As you have your whole life. Do you get more satisfaction playing English words or French?
I thought I played more in English but my stats show I'm about 50/50. You know, there are very few places when you are bilingual that you can actually be in both worlds at the same time. And this game is doing that.
I also like that you don't know where it's going. You and your opponent might each play four or five words in quick succession, and then one person has to go start dinner, and so you stop, too, and pick it up later, and I like that strange rhythm. I play backgammon against a computer – because I really like backgammon. I really like games! But you don't get those interesting time gaps playing against a computer.
The fact that I'm living in rural India probably makes a difference, too. In terms of sustained relationships with people from my language and culture, I'm lacking that here, and this is a way to connect with people from my culture (or cultures), and to be with them in a different way.
You moved to India because you'd been ill with cancer.
After my treatment was through, my spiritual teacher said, "come and rest", so I thought, OK, I'll rest for three months, I'll be fine, and I'll be back in the world. But it took me five years to recover, and by then I felt like I had created roots. And also, honestly, I fell in love with the trees. When I was really, really unwell, I was taking care of the trees, watering them, applying organic fertilizer, making sure the goats didn't eat them. I wasn't super happy about being alive, but these living beings are just … they keep growing forward and forward and forward and forward and forward. I was stuck, but they were my teachers. Nature was saying, you can be stuck for a certain amount of time, but at some point, you, too, have to go forward.

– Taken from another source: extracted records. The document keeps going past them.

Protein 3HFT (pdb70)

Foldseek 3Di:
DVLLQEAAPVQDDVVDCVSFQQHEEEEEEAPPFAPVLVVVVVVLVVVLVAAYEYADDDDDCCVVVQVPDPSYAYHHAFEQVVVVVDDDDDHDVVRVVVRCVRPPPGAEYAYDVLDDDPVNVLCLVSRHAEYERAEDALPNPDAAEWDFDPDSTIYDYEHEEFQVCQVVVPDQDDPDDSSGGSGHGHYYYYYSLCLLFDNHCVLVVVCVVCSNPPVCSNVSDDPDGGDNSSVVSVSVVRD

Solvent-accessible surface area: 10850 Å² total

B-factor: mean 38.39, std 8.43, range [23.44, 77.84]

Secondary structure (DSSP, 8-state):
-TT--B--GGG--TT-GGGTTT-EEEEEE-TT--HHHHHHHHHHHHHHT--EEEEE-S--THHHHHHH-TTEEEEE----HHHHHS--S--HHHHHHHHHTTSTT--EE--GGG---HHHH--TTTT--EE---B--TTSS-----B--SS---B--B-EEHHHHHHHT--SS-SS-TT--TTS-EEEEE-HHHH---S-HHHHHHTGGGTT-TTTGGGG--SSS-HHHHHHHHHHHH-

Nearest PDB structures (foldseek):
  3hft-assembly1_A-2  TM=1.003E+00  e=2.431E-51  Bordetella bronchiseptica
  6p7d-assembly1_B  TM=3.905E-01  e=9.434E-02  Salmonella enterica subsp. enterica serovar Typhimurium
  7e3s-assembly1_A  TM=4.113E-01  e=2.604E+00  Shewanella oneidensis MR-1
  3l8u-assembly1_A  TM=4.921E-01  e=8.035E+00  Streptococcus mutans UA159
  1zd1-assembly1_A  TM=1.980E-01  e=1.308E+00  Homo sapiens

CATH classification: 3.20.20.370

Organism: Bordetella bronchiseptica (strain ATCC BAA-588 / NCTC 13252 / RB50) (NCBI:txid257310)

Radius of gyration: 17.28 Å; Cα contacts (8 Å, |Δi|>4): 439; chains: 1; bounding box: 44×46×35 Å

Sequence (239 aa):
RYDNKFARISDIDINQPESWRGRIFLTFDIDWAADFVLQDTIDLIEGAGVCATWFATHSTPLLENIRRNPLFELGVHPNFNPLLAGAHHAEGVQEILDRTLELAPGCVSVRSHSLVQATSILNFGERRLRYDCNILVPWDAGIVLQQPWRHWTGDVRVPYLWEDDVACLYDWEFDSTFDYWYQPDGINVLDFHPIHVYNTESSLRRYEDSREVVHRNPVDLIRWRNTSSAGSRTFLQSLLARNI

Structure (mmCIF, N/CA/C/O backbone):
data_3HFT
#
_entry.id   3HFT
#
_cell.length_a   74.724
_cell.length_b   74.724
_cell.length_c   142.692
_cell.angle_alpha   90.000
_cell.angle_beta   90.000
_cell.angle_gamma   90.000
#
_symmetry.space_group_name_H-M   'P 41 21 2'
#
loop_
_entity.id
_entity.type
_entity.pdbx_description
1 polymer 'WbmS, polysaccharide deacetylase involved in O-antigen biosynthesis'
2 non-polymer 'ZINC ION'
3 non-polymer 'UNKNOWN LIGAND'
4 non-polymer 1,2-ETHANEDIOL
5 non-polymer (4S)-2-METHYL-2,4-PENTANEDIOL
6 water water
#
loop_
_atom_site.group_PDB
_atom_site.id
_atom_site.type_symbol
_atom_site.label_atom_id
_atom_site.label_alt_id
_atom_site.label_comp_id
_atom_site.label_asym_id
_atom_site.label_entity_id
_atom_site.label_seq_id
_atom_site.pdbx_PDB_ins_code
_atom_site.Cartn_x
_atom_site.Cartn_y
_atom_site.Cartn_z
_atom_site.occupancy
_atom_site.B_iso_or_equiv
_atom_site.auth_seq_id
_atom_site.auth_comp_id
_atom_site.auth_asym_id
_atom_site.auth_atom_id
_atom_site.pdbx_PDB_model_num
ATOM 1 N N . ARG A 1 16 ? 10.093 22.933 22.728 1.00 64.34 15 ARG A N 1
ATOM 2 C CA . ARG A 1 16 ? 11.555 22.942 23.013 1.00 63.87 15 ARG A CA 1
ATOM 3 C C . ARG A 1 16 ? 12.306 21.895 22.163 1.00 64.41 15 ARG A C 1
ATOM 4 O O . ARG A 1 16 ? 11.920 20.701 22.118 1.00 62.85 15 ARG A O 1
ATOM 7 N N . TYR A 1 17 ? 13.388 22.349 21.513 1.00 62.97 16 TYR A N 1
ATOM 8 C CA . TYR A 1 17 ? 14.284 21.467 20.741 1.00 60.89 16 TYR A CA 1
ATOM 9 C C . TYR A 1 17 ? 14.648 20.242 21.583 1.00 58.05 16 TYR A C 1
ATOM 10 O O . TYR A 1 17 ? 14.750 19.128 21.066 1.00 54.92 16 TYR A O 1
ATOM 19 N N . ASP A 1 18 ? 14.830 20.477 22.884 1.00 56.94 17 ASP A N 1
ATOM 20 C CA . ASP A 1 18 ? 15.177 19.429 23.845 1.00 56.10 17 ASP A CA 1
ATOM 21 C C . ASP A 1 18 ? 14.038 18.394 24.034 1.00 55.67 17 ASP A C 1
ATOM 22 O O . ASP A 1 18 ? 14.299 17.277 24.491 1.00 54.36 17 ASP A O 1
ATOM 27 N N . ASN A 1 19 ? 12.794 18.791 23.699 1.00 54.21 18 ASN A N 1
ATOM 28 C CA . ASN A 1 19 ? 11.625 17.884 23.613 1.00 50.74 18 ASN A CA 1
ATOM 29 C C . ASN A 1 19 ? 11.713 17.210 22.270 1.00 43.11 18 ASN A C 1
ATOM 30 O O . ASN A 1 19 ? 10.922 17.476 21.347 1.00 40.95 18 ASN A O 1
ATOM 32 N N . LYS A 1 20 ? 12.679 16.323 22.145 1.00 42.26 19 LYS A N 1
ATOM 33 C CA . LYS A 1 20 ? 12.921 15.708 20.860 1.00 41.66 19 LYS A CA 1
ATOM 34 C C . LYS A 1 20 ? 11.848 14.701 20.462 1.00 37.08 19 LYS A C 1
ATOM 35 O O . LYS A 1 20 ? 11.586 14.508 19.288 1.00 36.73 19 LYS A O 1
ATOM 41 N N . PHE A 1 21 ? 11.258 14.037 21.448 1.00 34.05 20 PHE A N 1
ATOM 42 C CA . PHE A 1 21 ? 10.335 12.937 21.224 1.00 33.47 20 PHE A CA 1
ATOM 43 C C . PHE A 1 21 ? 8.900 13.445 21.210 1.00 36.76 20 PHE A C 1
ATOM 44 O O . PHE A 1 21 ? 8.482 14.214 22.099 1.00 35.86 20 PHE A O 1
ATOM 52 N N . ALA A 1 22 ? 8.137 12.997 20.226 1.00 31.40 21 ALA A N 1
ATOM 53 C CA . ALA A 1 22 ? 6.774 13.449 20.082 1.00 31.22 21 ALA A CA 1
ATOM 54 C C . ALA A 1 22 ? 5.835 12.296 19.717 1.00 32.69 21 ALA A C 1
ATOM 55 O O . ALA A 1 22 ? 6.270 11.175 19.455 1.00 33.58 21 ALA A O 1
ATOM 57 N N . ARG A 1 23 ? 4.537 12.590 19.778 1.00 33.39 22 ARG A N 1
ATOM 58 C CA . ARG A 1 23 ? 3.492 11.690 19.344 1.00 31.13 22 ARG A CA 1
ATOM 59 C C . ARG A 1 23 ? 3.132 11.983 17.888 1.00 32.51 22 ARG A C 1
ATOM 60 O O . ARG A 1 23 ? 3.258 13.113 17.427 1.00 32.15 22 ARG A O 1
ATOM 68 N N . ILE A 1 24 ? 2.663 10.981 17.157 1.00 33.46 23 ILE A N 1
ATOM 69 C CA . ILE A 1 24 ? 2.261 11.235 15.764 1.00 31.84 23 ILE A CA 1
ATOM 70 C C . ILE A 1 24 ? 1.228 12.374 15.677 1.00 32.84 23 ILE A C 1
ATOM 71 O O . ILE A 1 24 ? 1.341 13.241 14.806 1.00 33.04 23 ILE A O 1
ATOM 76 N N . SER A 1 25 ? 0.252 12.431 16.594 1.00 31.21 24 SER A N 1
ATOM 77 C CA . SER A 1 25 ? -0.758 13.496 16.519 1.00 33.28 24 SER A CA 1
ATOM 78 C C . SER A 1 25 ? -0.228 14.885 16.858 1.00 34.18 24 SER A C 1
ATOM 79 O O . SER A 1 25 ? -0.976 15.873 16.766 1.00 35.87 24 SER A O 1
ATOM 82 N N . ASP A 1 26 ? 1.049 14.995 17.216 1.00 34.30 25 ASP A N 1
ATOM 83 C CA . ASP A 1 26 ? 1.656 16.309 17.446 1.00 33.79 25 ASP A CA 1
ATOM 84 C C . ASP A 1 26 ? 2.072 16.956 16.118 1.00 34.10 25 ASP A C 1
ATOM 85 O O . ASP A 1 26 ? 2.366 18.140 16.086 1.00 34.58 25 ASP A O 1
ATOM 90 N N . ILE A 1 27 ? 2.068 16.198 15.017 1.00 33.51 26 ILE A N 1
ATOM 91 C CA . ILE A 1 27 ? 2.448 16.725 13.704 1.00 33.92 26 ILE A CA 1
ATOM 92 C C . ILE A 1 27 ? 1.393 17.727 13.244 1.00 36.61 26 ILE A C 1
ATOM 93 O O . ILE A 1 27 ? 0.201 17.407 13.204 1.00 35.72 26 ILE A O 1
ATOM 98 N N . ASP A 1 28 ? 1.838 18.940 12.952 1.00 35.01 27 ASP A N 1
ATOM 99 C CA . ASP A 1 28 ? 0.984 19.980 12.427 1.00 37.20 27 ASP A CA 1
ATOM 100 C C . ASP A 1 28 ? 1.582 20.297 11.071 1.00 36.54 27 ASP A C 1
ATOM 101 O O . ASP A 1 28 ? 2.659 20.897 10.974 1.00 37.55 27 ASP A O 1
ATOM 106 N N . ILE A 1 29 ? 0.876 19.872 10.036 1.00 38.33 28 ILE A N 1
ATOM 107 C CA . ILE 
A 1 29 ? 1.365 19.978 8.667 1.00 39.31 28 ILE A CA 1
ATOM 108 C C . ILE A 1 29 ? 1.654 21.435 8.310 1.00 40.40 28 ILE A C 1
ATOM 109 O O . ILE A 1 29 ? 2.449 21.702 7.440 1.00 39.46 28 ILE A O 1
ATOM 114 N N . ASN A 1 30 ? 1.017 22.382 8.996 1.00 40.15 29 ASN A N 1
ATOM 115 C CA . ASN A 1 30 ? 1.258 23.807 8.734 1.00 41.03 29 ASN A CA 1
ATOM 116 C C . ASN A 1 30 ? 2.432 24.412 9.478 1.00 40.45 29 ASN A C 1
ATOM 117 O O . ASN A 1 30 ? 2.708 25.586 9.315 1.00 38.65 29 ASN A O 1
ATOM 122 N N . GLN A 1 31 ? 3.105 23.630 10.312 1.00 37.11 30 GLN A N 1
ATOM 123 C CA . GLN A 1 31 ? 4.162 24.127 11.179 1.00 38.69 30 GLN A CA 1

You published a book this year about this experience, but it's an art book: oil pastel drawings you started making while undergoing radiation treatment for Stage 3 cervical cancer in 2009.

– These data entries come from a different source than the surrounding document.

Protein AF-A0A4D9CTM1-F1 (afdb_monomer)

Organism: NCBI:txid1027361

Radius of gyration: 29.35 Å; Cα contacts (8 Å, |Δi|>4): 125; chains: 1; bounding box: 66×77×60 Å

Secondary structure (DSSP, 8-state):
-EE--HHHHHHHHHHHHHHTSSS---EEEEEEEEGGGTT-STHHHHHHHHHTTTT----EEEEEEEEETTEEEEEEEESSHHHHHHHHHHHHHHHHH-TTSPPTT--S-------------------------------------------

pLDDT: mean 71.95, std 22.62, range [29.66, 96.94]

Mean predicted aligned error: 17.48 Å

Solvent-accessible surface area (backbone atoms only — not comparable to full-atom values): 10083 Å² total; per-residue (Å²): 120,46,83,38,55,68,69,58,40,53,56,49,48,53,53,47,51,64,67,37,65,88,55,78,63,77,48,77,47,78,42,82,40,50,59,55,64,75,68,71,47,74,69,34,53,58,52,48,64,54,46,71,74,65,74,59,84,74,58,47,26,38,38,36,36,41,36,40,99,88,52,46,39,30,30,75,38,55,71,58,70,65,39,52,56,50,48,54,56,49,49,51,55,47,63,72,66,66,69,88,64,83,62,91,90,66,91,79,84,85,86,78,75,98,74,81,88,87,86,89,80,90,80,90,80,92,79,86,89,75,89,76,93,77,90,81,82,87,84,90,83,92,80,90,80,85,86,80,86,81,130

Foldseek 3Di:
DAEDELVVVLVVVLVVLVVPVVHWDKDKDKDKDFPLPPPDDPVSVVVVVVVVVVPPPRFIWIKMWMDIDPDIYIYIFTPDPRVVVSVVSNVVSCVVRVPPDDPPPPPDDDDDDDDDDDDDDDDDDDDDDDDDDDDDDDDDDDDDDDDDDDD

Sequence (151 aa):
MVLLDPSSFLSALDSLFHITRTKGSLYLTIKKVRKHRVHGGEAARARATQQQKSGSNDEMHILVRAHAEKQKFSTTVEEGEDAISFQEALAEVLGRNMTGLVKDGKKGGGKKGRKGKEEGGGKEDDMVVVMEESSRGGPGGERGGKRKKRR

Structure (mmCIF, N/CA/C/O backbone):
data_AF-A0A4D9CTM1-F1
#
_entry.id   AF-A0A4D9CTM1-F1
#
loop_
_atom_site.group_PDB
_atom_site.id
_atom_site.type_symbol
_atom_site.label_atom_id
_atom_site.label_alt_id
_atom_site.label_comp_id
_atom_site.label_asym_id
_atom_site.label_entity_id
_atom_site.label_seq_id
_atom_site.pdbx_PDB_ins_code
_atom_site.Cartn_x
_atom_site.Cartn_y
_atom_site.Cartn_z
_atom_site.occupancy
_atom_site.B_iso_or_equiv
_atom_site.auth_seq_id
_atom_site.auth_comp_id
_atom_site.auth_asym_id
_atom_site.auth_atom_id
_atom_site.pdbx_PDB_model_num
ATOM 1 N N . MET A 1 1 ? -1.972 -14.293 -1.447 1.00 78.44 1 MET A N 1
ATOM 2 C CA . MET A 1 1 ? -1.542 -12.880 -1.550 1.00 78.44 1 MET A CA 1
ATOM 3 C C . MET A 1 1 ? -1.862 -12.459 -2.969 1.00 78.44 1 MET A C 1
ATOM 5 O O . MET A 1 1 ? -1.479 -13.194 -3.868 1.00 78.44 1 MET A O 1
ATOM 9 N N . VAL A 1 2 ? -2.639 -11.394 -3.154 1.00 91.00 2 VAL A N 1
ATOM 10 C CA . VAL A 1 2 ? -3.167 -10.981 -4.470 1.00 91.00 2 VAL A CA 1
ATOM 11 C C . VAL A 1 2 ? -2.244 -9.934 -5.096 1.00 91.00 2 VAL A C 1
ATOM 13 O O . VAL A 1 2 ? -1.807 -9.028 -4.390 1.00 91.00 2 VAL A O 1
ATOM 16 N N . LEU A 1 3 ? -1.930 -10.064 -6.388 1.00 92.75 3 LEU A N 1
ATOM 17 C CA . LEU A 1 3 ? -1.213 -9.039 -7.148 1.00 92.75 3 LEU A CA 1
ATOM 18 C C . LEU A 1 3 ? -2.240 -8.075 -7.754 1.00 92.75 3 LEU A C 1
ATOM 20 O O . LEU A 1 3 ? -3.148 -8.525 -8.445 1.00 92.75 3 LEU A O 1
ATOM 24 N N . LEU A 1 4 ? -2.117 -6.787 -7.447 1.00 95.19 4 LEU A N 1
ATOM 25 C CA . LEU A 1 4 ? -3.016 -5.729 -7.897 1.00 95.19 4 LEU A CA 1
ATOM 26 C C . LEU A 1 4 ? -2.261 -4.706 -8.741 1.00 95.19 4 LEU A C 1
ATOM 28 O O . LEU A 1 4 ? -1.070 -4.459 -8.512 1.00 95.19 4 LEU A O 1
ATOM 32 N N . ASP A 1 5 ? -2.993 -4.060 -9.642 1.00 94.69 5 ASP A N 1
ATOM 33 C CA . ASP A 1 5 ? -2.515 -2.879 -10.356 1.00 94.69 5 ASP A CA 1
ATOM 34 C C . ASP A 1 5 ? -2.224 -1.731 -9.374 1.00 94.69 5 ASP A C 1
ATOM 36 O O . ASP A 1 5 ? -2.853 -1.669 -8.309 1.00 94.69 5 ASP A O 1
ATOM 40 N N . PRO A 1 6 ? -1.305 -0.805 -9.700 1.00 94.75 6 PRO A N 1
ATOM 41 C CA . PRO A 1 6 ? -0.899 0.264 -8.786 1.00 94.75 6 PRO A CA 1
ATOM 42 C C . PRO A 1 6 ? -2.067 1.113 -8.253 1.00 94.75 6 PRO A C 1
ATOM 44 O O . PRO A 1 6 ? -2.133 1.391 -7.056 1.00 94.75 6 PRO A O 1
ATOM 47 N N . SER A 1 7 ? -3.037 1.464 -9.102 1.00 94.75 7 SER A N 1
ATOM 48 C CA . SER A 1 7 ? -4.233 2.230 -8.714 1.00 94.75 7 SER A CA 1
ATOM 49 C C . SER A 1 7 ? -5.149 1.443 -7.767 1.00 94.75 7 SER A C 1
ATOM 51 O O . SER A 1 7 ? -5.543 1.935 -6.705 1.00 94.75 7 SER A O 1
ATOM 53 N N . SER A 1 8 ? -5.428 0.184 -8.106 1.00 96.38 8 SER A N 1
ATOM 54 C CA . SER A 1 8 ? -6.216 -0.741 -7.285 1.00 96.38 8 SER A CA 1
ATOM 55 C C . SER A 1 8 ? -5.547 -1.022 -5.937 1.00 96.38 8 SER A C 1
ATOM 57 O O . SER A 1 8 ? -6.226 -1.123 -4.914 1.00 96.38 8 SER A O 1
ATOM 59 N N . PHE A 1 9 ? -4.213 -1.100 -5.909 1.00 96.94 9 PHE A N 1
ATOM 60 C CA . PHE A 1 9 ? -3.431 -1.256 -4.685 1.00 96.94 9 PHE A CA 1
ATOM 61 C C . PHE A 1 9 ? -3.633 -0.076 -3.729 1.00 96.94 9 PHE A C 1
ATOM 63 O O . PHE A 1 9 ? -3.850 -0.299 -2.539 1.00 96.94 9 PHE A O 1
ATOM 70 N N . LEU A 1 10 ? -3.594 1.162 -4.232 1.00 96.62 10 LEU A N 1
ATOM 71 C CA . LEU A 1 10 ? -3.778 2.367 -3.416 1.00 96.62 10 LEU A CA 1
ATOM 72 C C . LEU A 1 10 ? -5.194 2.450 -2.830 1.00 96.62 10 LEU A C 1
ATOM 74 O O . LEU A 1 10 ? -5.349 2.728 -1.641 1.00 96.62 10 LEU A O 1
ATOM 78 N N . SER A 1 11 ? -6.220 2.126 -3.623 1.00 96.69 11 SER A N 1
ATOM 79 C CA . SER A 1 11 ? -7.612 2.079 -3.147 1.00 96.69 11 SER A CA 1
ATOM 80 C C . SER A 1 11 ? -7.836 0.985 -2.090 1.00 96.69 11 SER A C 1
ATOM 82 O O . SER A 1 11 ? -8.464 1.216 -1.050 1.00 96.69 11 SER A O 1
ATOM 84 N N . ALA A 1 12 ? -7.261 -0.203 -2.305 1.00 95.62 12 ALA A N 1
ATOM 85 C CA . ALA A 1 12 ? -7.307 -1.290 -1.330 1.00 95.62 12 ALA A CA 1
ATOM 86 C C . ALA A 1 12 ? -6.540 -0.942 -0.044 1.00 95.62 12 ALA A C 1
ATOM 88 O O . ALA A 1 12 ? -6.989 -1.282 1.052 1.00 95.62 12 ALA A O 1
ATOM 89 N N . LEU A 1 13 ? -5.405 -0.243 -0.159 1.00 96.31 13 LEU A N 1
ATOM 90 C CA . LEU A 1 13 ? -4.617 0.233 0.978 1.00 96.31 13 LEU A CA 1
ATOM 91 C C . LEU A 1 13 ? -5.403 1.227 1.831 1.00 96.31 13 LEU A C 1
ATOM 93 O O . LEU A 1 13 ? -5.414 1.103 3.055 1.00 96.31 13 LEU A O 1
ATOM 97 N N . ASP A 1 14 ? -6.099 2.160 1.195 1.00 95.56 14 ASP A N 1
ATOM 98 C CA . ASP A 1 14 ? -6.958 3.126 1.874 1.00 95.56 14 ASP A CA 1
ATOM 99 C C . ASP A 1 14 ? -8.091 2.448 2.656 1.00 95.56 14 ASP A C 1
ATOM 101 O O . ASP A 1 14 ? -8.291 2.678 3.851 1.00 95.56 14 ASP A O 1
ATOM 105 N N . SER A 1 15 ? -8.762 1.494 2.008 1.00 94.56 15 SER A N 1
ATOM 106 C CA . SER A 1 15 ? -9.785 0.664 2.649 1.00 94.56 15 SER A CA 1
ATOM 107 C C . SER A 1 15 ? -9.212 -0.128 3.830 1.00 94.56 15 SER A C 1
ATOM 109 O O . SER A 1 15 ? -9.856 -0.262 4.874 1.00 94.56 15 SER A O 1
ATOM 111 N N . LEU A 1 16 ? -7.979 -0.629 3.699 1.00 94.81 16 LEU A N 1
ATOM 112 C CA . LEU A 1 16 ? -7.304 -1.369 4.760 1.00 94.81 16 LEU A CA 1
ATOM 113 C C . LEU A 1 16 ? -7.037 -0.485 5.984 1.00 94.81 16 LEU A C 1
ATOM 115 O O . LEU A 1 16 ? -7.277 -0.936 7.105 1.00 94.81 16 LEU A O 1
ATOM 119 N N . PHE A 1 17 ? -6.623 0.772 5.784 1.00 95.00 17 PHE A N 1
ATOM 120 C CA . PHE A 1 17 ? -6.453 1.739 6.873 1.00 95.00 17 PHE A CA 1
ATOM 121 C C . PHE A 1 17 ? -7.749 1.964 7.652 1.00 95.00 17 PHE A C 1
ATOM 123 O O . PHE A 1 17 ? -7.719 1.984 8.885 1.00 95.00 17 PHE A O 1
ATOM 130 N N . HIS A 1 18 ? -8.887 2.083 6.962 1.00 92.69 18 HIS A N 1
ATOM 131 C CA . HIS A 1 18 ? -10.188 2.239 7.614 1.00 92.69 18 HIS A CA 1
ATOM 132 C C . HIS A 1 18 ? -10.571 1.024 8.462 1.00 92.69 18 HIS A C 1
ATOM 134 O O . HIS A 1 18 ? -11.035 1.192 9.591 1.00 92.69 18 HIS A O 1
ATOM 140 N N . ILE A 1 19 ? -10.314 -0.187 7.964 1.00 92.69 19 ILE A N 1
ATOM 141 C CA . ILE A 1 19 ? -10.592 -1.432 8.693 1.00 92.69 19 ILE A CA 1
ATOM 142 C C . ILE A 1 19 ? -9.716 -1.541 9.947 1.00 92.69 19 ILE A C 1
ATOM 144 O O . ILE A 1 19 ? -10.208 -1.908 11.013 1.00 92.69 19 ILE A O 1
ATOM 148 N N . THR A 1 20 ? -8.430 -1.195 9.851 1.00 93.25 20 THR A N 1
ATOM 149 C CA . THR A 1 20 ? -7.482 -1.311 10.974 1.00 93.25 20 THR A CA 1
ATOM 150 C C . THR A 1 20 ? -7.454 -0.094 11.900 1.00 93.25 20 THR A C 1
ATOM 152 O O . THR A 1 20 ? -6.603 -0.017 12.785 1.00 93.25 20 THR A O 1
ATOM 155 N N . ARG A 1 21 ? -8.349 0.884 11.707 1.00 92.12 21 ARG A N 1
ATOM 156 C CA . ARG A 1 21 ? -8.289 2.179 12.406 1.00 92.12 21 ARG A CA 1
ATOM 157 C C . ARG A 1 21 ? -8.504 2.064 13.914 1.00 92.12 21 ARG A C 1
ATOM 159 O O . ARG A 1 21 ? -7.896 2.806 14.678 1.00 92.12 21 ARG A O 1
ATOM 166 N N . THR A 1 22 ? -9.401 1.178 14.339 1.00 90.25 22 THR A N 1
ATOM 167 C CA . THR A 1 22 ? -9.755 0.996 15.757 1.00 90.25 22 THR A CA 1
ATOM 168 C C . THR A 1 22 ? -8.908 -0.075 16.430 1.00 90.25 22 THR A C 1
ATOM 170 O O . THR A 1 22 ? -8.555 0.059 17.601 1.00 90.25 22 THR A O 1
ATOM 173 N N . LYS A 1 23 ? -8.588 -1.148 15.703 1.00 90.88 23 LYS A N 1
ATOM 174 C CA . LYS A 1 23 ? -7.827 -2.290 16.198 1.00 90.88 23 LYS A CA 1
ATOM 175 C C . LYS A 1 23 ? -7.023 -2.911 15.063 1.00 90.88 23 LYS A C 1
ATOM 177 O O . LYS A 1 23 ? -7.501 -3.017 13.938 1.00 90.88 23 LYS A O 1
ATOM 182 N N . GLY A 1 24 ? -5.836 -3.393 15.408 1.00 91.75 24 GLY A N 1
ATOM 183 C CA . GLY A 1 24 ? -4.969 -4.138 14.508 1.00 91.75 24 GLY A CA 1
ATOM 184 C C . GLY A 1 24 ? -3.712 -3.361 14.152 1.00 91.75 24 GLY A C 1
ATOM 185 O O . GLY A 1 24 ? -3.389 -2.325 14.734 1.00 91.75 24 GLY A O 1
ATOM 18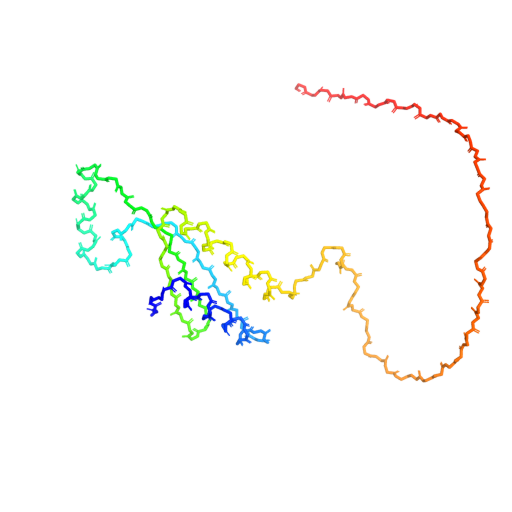6 N N . SER A 1 25 ? -2.956 -3.912 13.215 1.00 93.06 25 SER A N 1
ATOM 187 C CA . SER A 1 25 ? -1.748 -3.288 12.691 1.00 93.06 25 SER A CA 1
ATOM 188 C C . SER A 1 25 ? -1.658 -3.573 11.204 1.00 93.06 25 SER A C 1
ATOM 190 O O . SER A 1 25 ? -1.929 -4.690 10.754 1.00 93.06 25 SER A O 1
ATOM 192 N N . LEU A 1 26 ? -1.291 -2.541 10.455 1.00 94.88 26 LEU A N 1
ATOM 193 C CA . LEU A 1 26 ? -1.059 -2.607 9.025 1.00 94.88 26 LEU A CA 1
ATOM 194 C C . LEU A 1 26 ? 0.446 -2.611 8.790 1.00 94.88 26 LEU A C 1
ATOM 196 O O . LEU A 1 26 ? 1.169 -1.753 9.294 1.00 94.88 26 LEU A O 1
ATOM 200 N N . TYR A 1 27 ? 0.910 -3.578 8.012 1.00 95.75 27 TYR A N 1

I was immobile in a hospital bed for seven days on a 20-minutes-on, 40-minutes-off schedule of radiation therapy, around the clock. It was frightening, painful, and lonely. The drawings emerged from that: on a scale I could manage without moving my torso, using materials – the pastels and a bamboo pencil – that allowed me to pour out my emotions on the page, and then scratch away at the color to reveal further layers of that emotion. The process was life-saving in almost a literal sense, but it was years before I could look at the drawings again, and even longer before I could see them as a means of talking to people about the trauma and grief of serious illness, even when the treatment is, by all scientific measures, successful.
Not to harp on about this, but you seem to be sharing the book like you're sharing the game and the trees: with people who might really want it.
I thought hard about who this book would touch. Am I looking to reach out to cancer patients? Not particularly; they're going through their own experiences. For example, a friend in New York bought it for her neighbor who is dying of cancer, and this woman said, "yes, but this girl gets through it". And I sent it to someone who also had had cancer, and she got really angry at me, saying I'd written a horror story, and I had to talk positively.
But then I thought about the medical teams – the oncologists and, even more, the chaplains. And that's been amazing. I had my first talk last week, at the University of Texas's UT MD Anderson cancer center, and it was like when you throw a baseball and someone's holding out a glove and it just goes thud, perfectly, right in there. People were asking, "What do we do? Our patients are in such grief, but they're healed." These doctors, and even the chaplains, they don't know how to deal with that grief because all they've just been taught is to remove the cancer. They haven't been taught that they're going to be dealing with a grief-stricken person who's been given their life back but has not integrated that information yet.
So you'll try to teach them.
Yep, me. And if I can't manage, maybe we'll ship them some trees.